Speech to text
Supported formats
Korpusomat enables automatic transcription of audio and video recordings into text format. The system supports the following file formats:
.m4a – Apple audio format (MPEG-4 Audio)
.wav – Waveform Audio File Format
.mp3 – MPEG Audio Layer III format
YouTube URL – direct processing of videos from YouTube
Supported languages
The system automatically detects the recording language. Language detection is not correlated with the corpus language and works independently of its settings.

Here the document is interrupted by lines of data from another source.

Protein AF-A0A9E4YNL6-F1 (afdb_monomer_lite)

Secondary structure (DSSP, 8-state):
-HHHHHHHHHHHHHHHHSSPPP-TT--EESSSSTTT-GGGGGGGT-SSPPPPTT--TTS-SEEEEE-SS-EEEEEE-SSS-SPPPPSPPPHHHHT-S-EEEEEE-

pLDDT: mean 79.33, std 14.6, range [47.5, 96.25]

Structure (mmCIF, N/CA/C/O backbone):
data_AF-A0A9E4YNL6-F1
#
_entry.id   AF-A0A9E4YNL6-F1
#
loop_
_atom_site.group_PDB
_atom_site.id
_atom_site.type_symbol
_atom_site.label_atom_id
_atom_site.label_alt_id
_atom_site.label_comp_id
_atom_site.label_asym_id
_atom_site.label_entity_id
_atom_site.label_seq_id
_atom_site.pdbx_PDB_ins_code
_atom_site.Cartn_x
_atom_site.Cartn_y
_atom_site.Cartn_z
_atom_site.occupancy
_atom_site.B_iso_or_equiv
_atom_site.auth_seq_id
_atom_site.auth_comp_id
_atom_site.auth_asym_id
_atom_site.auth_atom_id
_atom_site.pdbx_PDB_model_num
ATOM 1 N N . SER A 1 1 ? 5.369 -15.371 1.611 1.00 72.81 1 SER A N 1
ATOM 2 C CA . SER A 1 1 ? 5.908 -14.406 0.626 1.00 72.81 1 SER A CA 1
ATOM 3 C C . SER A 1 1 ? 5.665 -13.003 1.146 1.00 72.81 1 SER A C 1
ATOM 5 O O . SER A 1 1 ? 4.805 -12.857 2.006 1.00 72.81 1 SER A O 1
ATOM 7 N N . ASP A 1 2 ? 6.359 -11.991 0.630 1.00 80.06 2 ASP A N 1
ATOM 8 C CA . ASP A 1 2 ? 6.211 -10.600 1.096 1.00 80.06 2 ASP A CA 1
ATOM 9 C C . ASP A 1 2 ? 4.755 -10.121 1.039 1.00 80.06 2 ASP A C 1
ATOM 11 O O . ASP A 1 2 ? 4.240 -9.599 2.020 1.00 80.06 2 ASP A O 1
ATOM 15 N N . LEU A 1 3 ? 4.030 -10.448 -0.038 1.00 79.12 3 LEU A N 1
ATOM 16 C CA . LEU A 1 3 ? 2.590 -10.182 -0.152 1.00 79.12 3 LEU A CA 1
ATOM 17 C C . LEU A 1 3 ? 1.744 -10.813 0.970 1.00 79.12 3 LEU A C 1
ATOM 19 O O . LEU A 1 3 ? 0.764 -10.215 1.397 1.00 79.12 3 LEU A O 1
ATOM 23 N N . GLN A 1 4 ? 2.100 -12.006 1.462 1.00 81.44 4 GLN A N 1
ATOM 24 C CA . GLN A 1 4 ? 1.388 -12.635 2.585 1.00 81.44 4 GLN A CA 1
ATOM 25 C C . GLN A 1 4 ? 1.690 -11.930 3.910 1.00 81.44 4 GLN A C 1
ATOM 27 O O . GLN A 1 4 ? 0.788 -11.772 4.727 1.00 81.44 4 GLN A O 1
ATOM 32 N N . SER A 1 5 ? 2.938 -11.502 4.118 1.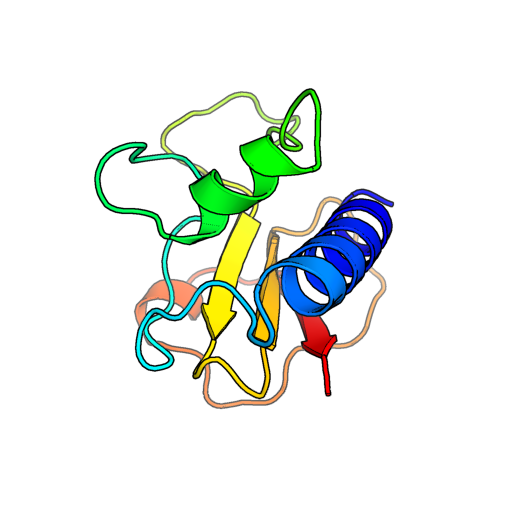00 85.75 5 SER A N 1
ATOM 33 C CA . SER A 1 5 ? 3.323 -10.729 5.303 1.00 85.75 5 SER A CA 1
ATOM 34 C C . SER A 1 5 ? 2.623 -9.369 5.322 1.00 85.75 5 SER A C 1
ATOM 36 O O . SER A 1 5 ? 2.073 -8.985 6.348 1.00 85.75 5 SER A O 1
ATOM 38 N N . LEU A 1 6 ? 2.561 -8.687 4.173 1.00 89.25 6 LEU A N 1
ATOM 39 C CA . LEU A 1 6 ? 1.843 -7.420 4.012 1.00 89.25 6 LEU A CA 1
ATOM 40 C C . LEU A 1 6 ? 0.335 -7.577 4.219 1.00 89.25 6 LEU A C 1
ATOM 42 O O . LEU A 1 6 ? -0.274 -6.778 4.919 1.00 89.25 6 LEU A O 1
ATOM 46 N N . GLN A 1 7 ? -0.263 -8.638 3.676 1.00 90.00 7 GLN A N 1
ATOM 47 C CA . GLN A 1 7 ? -1.668 -8.954 3.926 1.00 90.00 7 GLN A CA 1
ATOM 48 C C . GLN A 1 7 ? -1.945 -9.188 5.419 1.00 90.00 7 GLN A C 1
ATOM 50 O O . GLN A 1 7 ? -2.939 -8.688 5.939 1.00 90.00 7 GLN A O 1
ATOM 55 N N . ALA A 1 8 ? -1.080 -9.927 6.119 1.00 90.75 8 ALA A N 1
ATOM 56 C CA . ALA A 1 8 ? -1.230 -10.138 7.556 1.00 90.75 8 ALA A CA 1
ATOM 57 C C . ALA A 1 8 ? -1.114 -8.821 8.341 1.00 90.75 8 ALA A C 1
ATOM 59 O O . ALA A 1 8 ? -1.910 -8.583 9.244 1.00 90.75 8 ALA A O 1
ATOM 60 N N . ALA A 1 9 ? -0.171 -7.955 7.965 1.00 93.38 9 ALA A N 1
ATOM 61 C CA . ALA A 1 9 ? 0.003 -6.641 8.574 1.00 93.38 9 ALA A CA 1
ATOM 62 C C . ALA A 1 9 ? -1.217 -5.737 8.373 1.00 93.38 9 ALA A C 1
ATOM 64 O O . ALA A 1 9 ? -1.688 -5.147 9.337 1.00 93.38 9 ALA A O 1
ATOM 65 N N . LEU A 1 10 ? -1.780 -5.688 7.163 1.00 94.44 10 LEU A N 1
ATOM 66 C CA . LEU A 1 10 ? -3.002 -4.928 6.879 1.00 94.44 10 LEU A CA 1
ATOM 67 C C . LEU A 1 10 ? -4.176 -5.383 7.744 1.00 94.44 10 LEU A C 1
ATOM 69 O O . LEU A 1 10 ? -4.914 -4.552 8.256 1.00 94.44 10 LEU A O 1
ATOM 73 N N . ILE A 1 11 ? -4.329 -6.693 7.949 1.00 94.31 11 ILE A N 1
ATOM 74 C CA . ILE A 1 11 ? -5.382 -7.234 8.819 1.00 94.31 11 ILE A CA 1
ATOM 75 C C . ILE A 1 11 ? -5.162 -6.803 10.275 1.00 94.31 11 ILE A C 1
ATOM 77 O O . ILE A 1 11 ? -6.116 -6.408 10.935 1.00 94.31 11 ILE A O 1
ATOM 81 N N . ILE A 1 12 ? -3.923 -6.860 10.776 1.00 94.94 12 ILE A N 1
ATOM 82 C CA . ILE A 1 12 ? -3.594 -6.413 12.140 1.00 94.94 12 ILE A CA 1
ATOM 83 C C . ILE A 1 12 ? -3.839 -4.906 12.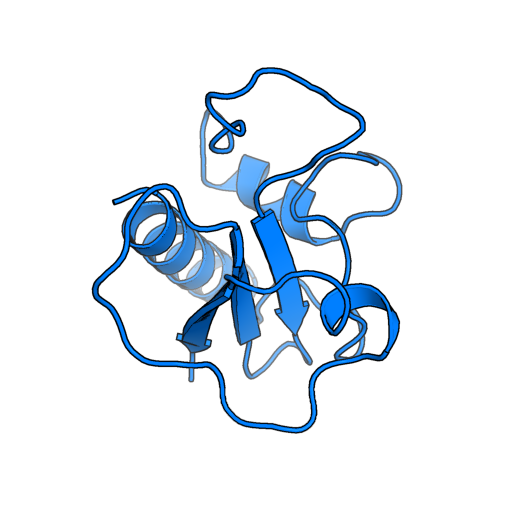286 1.00 94.94 12 ILE A C 1
ATOM 85 O O . ILE A 1 12 ? -4.413 -4.474 13.280 1.00 94.94 12 ILE A O 1
ATOM 89 N N . TYR A 1 13 ? -3.438 -4.116 11.289 1.00 95.50 13 TYR A N 1
ATOM 90 C CA . TYR A 1 13 ? -3.662 -2.675 11.263 1.00 95.50 13 TYR A CA 1
ATOM 91 C C . TYR A 1 13 ? -5.158 -2.344 11.299 1.00 95.50 13 TYR A C 1
ATOM 93 O O . TYR A 1 13 ? -5.588 -1.548 12.129 1.00 95.50 13 TYR A O 1
ATOM 101 N N . ALA A 1 14 ? -5.963 -3.000 10.458 1.00 95.25 14 ALA A N 1
ATOM 102 C CA . ALA A 1 14 ? -7.407 -2.794 10.425 1.00 95.25 14 ALA A CA 1
ATOM 103 C C . ALA A 1 14 ? -8.102 -3.240 11.722 1.00 95.25 14 ALA A C 1
ATOM 105 O O . ALA A 1 14 ? -9.065 -2.601 12.137 1.00 95.25 14 ALA A O 1
ATOM 106 N N . ASP A 1 15 ? -7.610 -4.282 12.399 1.00 95.06 15 ASP A N 1
ATOM 107 C CA . ASP A 1 15 ? -8.120 -4.687 13.719 1.00 95.06 15 ASP A CA 1
ATOM 108 C C . ASP A 1 15 ? -7.840 -3.623 14.803 1.00 95.06 15 ASP A C 1
ATOM 110 O O . ASP A 1 15 ? -8.677 -3.404 15.678 1.00 95.06 15 ASP A O 1
ATOM 114 N N . ASP A 1 16 ? -6.705 -2.913 14.722 1.00 94.62 16 ASP A N 1
ATOM 115 C CA . ASP A 1 16 ? -6.344 -1.830 15.655 1.00 94.62 16 ASP A CA 1
ATOM 116 C C . ASP A 1 16 ? -7.049 -0.498 15.337 1.00 94.62 16 ASP A C 1
ATOM 118 O O . ASP A 1 16 ? -7.562 0.171 16.238 1.00 94.62 16 ASP A O 1
ATOM 122 N N . LYS A 1 17 ? -7.084 -0.092 14.061 1.00 94.56 17 LYS A N 1
ATOM 123 C CA . LYS A 1 17 ? -7.599 1.223 13.631 1.00 94.56 17 LYS A CA 1
ATOM 124 C C . LYS A 1 17 ? -9.069 1.223 13.229 1.00 94.56 17 LYS A C 1
ATOM 126 O O . LYS A 1 17 ? -9.701 2.277 13.249 1.00 94.56 17 LYS A O 1
ATOM 131 N N . GLY A 1 18 ? -9.620 0.061 12.894 1.00 95.25 18 GLY A N 1
ATOM 132 C CA . GLY A 1 18 ? -10.979 -0.102 12.381 1.00 95.25 18 GLY A CA 1
ATOM 133 C C . GLY A 1 18 ? -11.121 0.067 10.864 1.00 95.25 18 GLY A C 1
ATOM 134 O O . GLY A 1 18 ? -12.218 -0.148 10.360 1.00 95.25 18 GLY A O 1
ATOM 135 N N . GLU A 1 19 ? -10.049 0.425 10.153 1.00 95.69 19 GLU A N 1
ATOM 136 C CA . GLU A 1 19 ? -9.987 0.550 8.691 1.00 95.69 19 GLU A CA 1
ATOM 137 C C . GLU A 1 19 ? -8.561 0.265 8.187 1.00 95.69 19 GLU A C 1
ATOM 139 O O . GLU A 1 19 ? -7.593 0.332 8.951 1.00 95.69 19 GLU A O 1
ATOM 144 N N . PHE A 1 20 ? -8.414 -0.059 6.903 1.00 96.25 20 PHE A N 1
ATOM 145 C CA . PHE A 1 20 ? -7.103 -0.113 6.248 1.00 96.25 20 PHE A CA 1
ATOM 146 C C . PHE A 1 20 ? -6.558 1.305 5.996 1.00 96.25 20 PHE A C 1
ATOM 148 O O . PHE A 1 20 ? -7.359 2.230 5.856 1.00 96.25 20 PHE A O 1
ATOM 155 N N . PRO A 1 21 ? -5.227 1.500 5.852 1.00 95.56 21 PRO A N 1
ATOM 156 C CA . PRO A 1 21 ? -4.669 2.803 5.483 1.00 95.56 21 PRO A CA 1
ATOM 157 C C . PRO A 1 21 ? -5.355 3.334 4.222 1.00 95.56 21 PRO A C 1
ATOM 159 O O . PRO A 1 21 ? -5.321 2.673 3.184 1.00 95.56 21 PRO A O 1
ATOM 162 N N . ASN A 1 22 ? -6.032 4.474 4.310 1.00 94.06 22 ASN A N 1
ATOM 163 C CA . ASN A 1 22 ? -6.946 4.935 3.268 1.00 94.06 22 ASN A CA 1
ATOM 164 C C . ASN A 1 22 ? -6.276 5.993 2.386 1.00 94.06 22 ASN A C 1
ATOM 166 O O . ASN A 1 22 ? -5.814 7.019 2.881 1.00 94.06 22 ASN A O 1
ATOM 170 N N . ASN A 1 23 ? -6.253 5.767 1.071 1.00 94.00 23 ASN A N 1
ATOM 171 C CA . ASN A 1 23 ? -5.793 6.747 0.082 1.00 94.00 23 ASN A CA 1
ATOM 172 C C . ASN A 1 23 ? -6.824 6.996 -1.026 1.00 94.00 23 ASN A C 1
ATOM 174 O O . ASN A 1 23 ? -6.465 7.334 -2.157 1.00 94.00 23 ASN A O 1
ATOM 178 N N . GLU A 1 24 ? -8.107 6.827 -0.705 1.00 93.19 24 GLU A N 1
ATOM 179 C CA . GLU A 1 24 ? -9.233 7.048 -1.613 1.00 93.19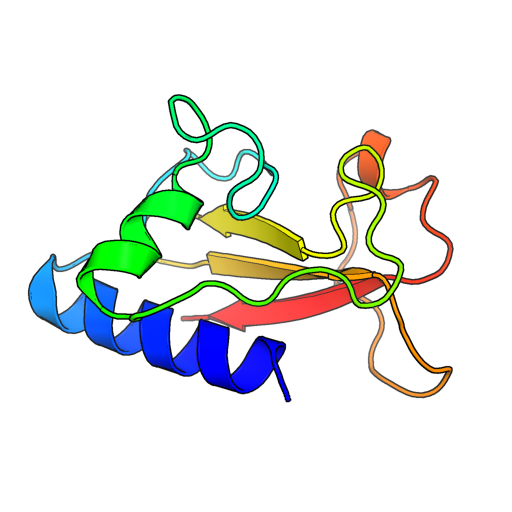 24 GLU A CA 1
ATOM 180 C C . GLU A 1 24 ? -9.106 6.226 -2.914 1.00 93.19 24 GLU A C 1
ATOM 182 O O . GLU A 1 24 ? -9.407 6.712 -4.006 1.00 93.19 24 GLU A O 1
ATOM 187 N N . ASN A 1 25 ? -8.626 4.979 -2.809 1.00 88.25 25 ASN A N 1
ATOM 188 C CA . ASN A 1 25 ? -8.305 4.085 -3.932 1.00 88.25 25 ASN A CA 1
ATOM 189 C C . ASN A 1 25 ? -7.254 4.642 -4.917 1.00 88.25 25 ASN A C 1
ATOM 191 O O . ASN A 1 25 ? -7.176 4.223 -6.077 1.00 88.25 25 ASN A O 1
ATOM 195 N N . THR A 1 26 ? -6.409 5.574 -4.474 1.00 89.38 26 THR A N 1
ATOM 196 C CA . THR A 1 26 ? -5.304 6.096 -5.282 1.00 89.38 26 THR A CA 1
ATOM 197 C C . THR A 1 26 ? -4.103 5.170 -5.171 1.00 89.38 26 THR A C 1
ATOM 199 O O . THR A 1 26 ? -3.517 5.043 -4.106 1.00 89.38 26 THR A O 1
ATOM 202 N N . VAL A 1 27 ? -3.668 4.553 -6.271 1.00 88.88 27 VAL A N 1
ATOM 203 C CA . VAL A 1 27 ? -2.472 3.701 -6.217 1.00 88.88 27 VAL A CA 1
ATOM 204 C C . VAL A 1 27 ? -1.225 4.535 -5.917 1.00 88.88 27 VAL A C 1
ATOM 206 O O . VAL A 1 27 ? -0.846 5.416 -6.690 1.00 88.88 27 VAL A O 1
ATOM 209 N N . GLN A 1 28 ? -0.567 4.196 -4.813 1.00 90.12 28 GLN A N 1
ATOM 210 C CA . GLN A 1 28 ? 0.680 4.781 -4.333 1.00 90.12 28 GLN A CA 1
ATOM 211 C C . GLN A 1 28 ? 1.759 3.706 -4.225 1.00 90.12 28 GLN A C 1
ATOM 213 O O . GLN A 1 28 ? 1.477 2.504 -4.236 1.00 90.12 28 GLN A O 1
ATOM 218 N N . THR A 1 29 ? 3.016 4.125 -4.125 1.00 88.50 29 THR A N 1
ATOM 219 C CA . THR A 1 29 ? 4.077 3.231 -3.662 1.00 88.50 29 THR A CA 1
ATOM 220 C C . THR A 1 29 ? 3.763 2.748 -2.247 1.00 88.50 29 THR A C 1
ATOM 222 O O . THR A 1 29 ? 3.118 3.455 -1.482 1.00 88.50 29 THR A O 1
ATOM 225 N N . LEU A 1 30 ? 4.183 1.528 -1.895 1.00 88.81 30 LEU A N 1
ATOM 226 C CA . LEU A 1 30 ? 3.886 0.995 -0.562 1.00 88.81 30 LEU A CA 1
ATOM 227 C C . LEU A 1 30 ? 4.470 1.884 0.547 1.00 88.81 30 LEU A C 1
ATOM 229 O O . LEU A 1 30 ? 3.751 2.236 1.467 1.00 88.81 30 LEU A O 1
ATOM 233 N N . CYS A 1 31 ? 5.758 2.225 0.465 1.00 89.75 31 CYS A N 1
ATOM 234 C CA . CYS A 1 31 ? 6.399 3.165 1.385 1.00 89.75 31 CYS A CA 1
ATOM 235 C C . CYS A 1 31 ? 7.770 3.614 0.850 1.00 89.75 31 CYS A C 1
ATOM 237 O O . CYS A 1 31 ? 8.817 3.243 1.378 1.00 89.75 31 CYS A O 1
ATOM 239 N N . VAL A 1 32 ? 7.782 4.344 -0.267 1.00 85.62 32 VAL A N 1
ATOM 240 C CA . VAL A 1 32 ? 9.006 4.982 -0.797 1.00 85.62 32 VAL A CA 1
ATOM 241 C C . VAL A 1 32 ? 9.057 6.454 -0.422 1.00 85.62 32 VAL A C 1
ATOM 243 O O . VAL A 1 32 ? 10.127 6.978 -0.113 1.00 85.62 32 VAL A O 1
ATOM 246 N N . PHE A 1 33 ? 7.908 7.119 -0.422 1.00 85.69 33 PHE A N 1
ATOM 247 C CA . PHE A 1 33 ? 7.772 8.508 -0.026 1.00 85.69 33 PHE A CA 1
ATOM 248 C C . PHE A 1 33 ? 7.116 8.564 1.353 1.00 85.69 33 PHE A C 1
ATOM 250 O O . PHE A 1 33 ? 5.901 8.693 1.451 1.00 85.69 33 PHE A O 1
ATOM 257 N N . GLU A 1 34 ? 7.927 8.478 2.414 1.00 85.50 34 GLU A N 1
ATOM 258 C CA . GLU A 1 34 ? 7.469 8.338 3.813 1.00 85.50 34 GLU A CA 1
ATOM 259 C C . GLU A 1 34 ? 6.418 9.369 4.257 1.00 85.50 34 GLU A C 1
ATOM 261 O O . GLU A 1 34 ? 5.567 9.069 5.085 1.00 85.50 34 GLU A O 1
ATOM 266 N N . GLU A 1 35 ? 6.450 10.580 3.696 1.00 86.12 35 GLU A N 1
ATOM 267 C CA . GLU A 1 35 ? 5.506 11.654 4.036 1.00 86.12 35 GLU A CA 1
ATOM 268 C C . GLU A 1 35 ? 4.172 11.590 3.264 1.00 86.12 35 GLU A C 1
ATOM 270 O O . GLU A 1 35 ? 3.240 12.317 3.607 1.00 86.12 35 GLU A O 1
ATOM 275 N N . PHE A 1 36 ? 4.076 10.776 2.207 1.00 86.75 36 PHE A N 1
ATOM 276 C CA . PHE A 1 36 ? 2.955 10.790 1.253 1.00 86.75 36 PHE A CA 1
ATOM 277 C C . PHE A 1 36 ? 2.312 9.421 1.012 1.00 86.75 36 PHE A C 1
ATOM 279 O O . PHE A 1 36 ? 1.142 9.364 0.630 1.00 86.75 36 PHE A O 1
ATOM 286 N N . ASP A 1 37 ? 3.060 8.338 1.209 1.00 90.88 37 ASP A N 1
ATOM 287 C CA . ASP A 1 37 ? 2.581 6.976 1.010 1.00 90.88 37 ASP A CA 1
ATOM 288 C C . ASP A 1 37 ? 1.877 6.480 2.273 1.00 90.88 37 ASP A C 1
ATOM 290 O O . ASP A 1 37 ? 2.515 6.200 3.289 1.00 90.88 37 ASP A O 1
ATOM 294 N N . VAL A 1 38 ? 0.557 6.295 2.203 1.00 93.56 38 VAL A N 1
ATOM 295 C CA . VAL A 1 38 ? -0.218 5.806 3.361 1.00 93.56 38 VAL A CA 1
ATOM 296 C C . VAL A 1 38 ? 0.165 4.378 3.754 1.00 93.56 38 VAL A C 1
ATOM 298 O O . VAL A 1 38 ? -0.020 3.965 4.892 1.00 93.56 38 VAL A O 1
ATOM 301 N N . GLY A 1 39 ? 0.750 3.605 2.834 1.00 90.62 39 GLY A N 1
ATOM 302 C CA . GLY A 1 39 ? 1.224 2.257 3.138 1.00 90.62 39 GLY A CA 1
ATOM 303 C C . GLY A 1 39 ? 2.394 2.232 4.134 1.00 90.62 39 GLY A C 1
ATOM 304 O O . GLY A 1 39 ? 2.650 1.184 4.728 1.00 90.62 39 GLY A O 1
ATOM 305 N N . CYS A 1 40 ? 3.053 3.372 4.391 1.00 92.62 40 CYS A N 1
ATOM 306 C CA . CYS A 1 40 ? 4.036 3.507 5.467 1.00 92.62 40 CYS A CA 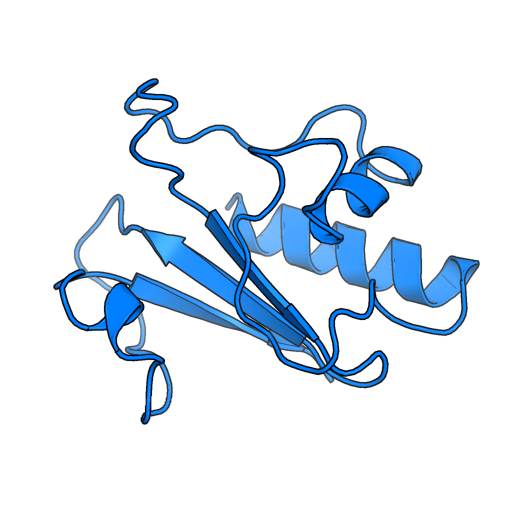1
ATOM 307 C C . CYS A 1 40 ? 3.431 3.330 6.863 1.00 92.62 40 CYS A C 1
ATOM 309 O O . CYS A 1 40 ? 4.154 2.964 7.788 1.00 92.62 40 CYS A O 1
ATOM 311 N N . GLU A 1 41 ? 2.119 3.521 7.025 1.00 94.19 41 GLU A N 1
ATOM 312 C CA . GLU A 1 41 ? 1.417 3.309 8.298 1.00 94.19 41 GLU A CA 1
ATOM 313 C C . GLU A 1 41 ? 1.501 1.853 8.780 1.00 94.19 41 GLU A C 1
ATOM 315 O O . GLU A 1 41 ? 1.386 1.576 9.971 1.00 94.19 41 GLU A O 1
ATOM 320 N N . LEU A 1 42 ? 1.799 0.906 7.886 1.00 91.88 42 LEU A N 1
ATOM 321 C CA . LEU A 1 42 ? 2.055 -0.484 8.262 1.00 91.88 42 LEU A CA 1
ATOM 322 C C . LEU A 1 42 ? 3.296 -0.663 9.152 1.00 91.88 42 LEU A C 1
ATOM 324 O O . LEU A 1 42 ? 3.425 -1.710 9.784 1.00 91.88 42 LEU A O 1
ATOM 328 N N . LEU A 1 43 ? 4.180 0.335 9.253 1.00 91.25 43 LEU A N 1
ATOM 329 C CA . LEU A 1 43 ? 5.290 0.339 10.213 1.00 91.25 43 LEU A CA 1
ATOM 330 C C . LEU A 1 43 ? 4.823 0.446 11.677 1.00 91.25 43 LEU A C 1
ATOM 332 O O . LEU A 1 43 ? 5.603 0.176 12.586 1.00 91.25 43 LEU A O 1
ATOM 336 N N . ASP A 1 44 ? 3.549 0.766 11.927 1.00 90.12 44 ASP A N 1
ATOM 337 C CA . ASP A 1 44 ? 2.962 0.677 13.270 1.00 90.12 44 ASP A CA 1
ATOM 338 C C . ASP A 1 44 ? 2.808 -0.782 13.741 1.00 90.12 44 ASP A C 1
ATOM 340 O O . ASP A 1 44 ? 2.741 -1.049 14.943 1.00 90.12 44 ASP A O 1
ATOM 344 N N . VAL A 1 45 ? 2.740 -1.734 12.801 1.00 91.56 45 VAL A N 1
ATOM 345 C CA . VAL A 1 45 ? 2.486 -3.164 13.061 1.00 91.56 45 VAL A CA 1
ATOM 346 C C . VAL A 1 45 ? 3.585 -4.090 12.525 1.00 91.56 45 VAL A C 1
ATOM 348 O O . VAL A 1 45 ? 3.576 -5.289 12.814 1.00 91.56 45 VAL A O 1
ATOM 351 N N . LEU A 1 46 ? 4.541 -3.553 11.765 1.00 87.62 46 LEU A N 1
ATOM 352 C CA . LEU A 1 46 ? 5.713 -4.249 11.236 1.00 87.62 46 LEU A CA 1
ATOM 353 C C . LEU A 1 46 ? 6.998 -3.526 11.641 1.00 87.62 46 LEU A C 1
ATOM 355 O O . LEU A 1 46 ? 7.086 -2.310 11.531 1.00 87.62 46 LEU A O 1
ATOM 359 N N . ASP A 1 47 ? 8.031 -4.287 12.009 1.00 84.75 47 ASP A N 1
ATOM 360 C CA . ASP A 1 47 ? 9.360 -3.725 12.294 1.00 84.75 47 ASP A CA 1
ATOM 361 C C . ASP A 1 47 ? 10.020 -3.127 11.036 1.00 84.75 47 ASP A C 1
ATOM 363 O O . ASP A 1 47 ? 10.757 -2.144 11.112 1.00 84.75 47 ASP A O 1
ATOM 367 N N . GLU A 1 48 ? 9.769 -3.731 9.870 1.00 85.50 48 GLU A N 1
ATOM 368 C CA . GLU A 1 48 ? 10.248 -3.258 8.573 1.00 85.50 48 GLU A CA 1
ATOM 369 C C . GLU A 1 48 ? 9.291 -3.644 7.439 1.00 85.50 48 GLU A C 1
ATOM 371 O O . GLU A 1 48 ? 8.607 -4.670 7.493 1.00 85.50 48 GLU A O 1
ATOM 376 N N . LEU A 1 49 ? 9.271 -2.827 6.382 1.00 84.06 49 LEU A N 1
ATOM 377 C CA . LEU A 1 49 ? 8.564 -3.141 5.145 1.00 84.06 49 LEU A CA 1
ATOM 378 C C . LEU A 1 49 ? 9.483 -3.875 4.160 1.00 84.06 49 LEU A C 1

Full list of supported languages (100 languages):
English |
Chinese |
German |
Spanish |
Russian |
Korean |
French |
Japanese |
Portuguese |
Turkish |
Polish |
Catalan |
Dutch |
Arabic |
Swedish |
Italian |
Indonesian |
Hindi |
Finnish |
Vietnamese |
Hebrew |
Ukrainian |
Greek |
Malay |
Czech |
Romanian |
Danish |
Hungarian |
Tamil |
Norwegian |
Thai |
Urdu |
Croatian |
Bulgarian |
Lithuanian |
Latin |
Maori |
Malayalam |
Welsh |
Slovak |
Telugu |
Persian |
Latvian |
Bengali |
Serbian |
Azerbaijani |
Slovenian |
Kannada |
Estonian |
Macedonian |
Breton |
Basque |
Icelandic |
Armenian |
Nepali |
Mongolian |
Bosnian |
Kazakh |
Albanian |
Swahili |
Galician |
Marathi |
Punjabi |
Sinhala |
Khmer |
Shona |
Yoruba |
Somali |
Afrikaans |
Occitan |
Georgian |
Belarusian |
Tajik |
Sindhi |
Gujarati |
Amharic |
Yiddish |
Lao |
Uzbek |
Faroese |
Haitian creole |
Pashto |
Turkmen |
Nynorsk |
Maltese |
Sanskrit |
Luxembourgish |
Myanmar |
Tibetan |
Tagalog |
Malagasy |
Assamese |
Tatar |
Hawaiian |
Lingala |
Hausa |
Bashkir |
Javanese |
Sundanese |
Cantonese |
Tutorial
First, you need to click the Pobierz (Download) button.
Next, fill in the metadata fields. Some of them (Title, Author, Date) can be autofilled.
After the transcription is complete, it is possible to edit the text by clicking the Edytuj tekst (Edit text) button.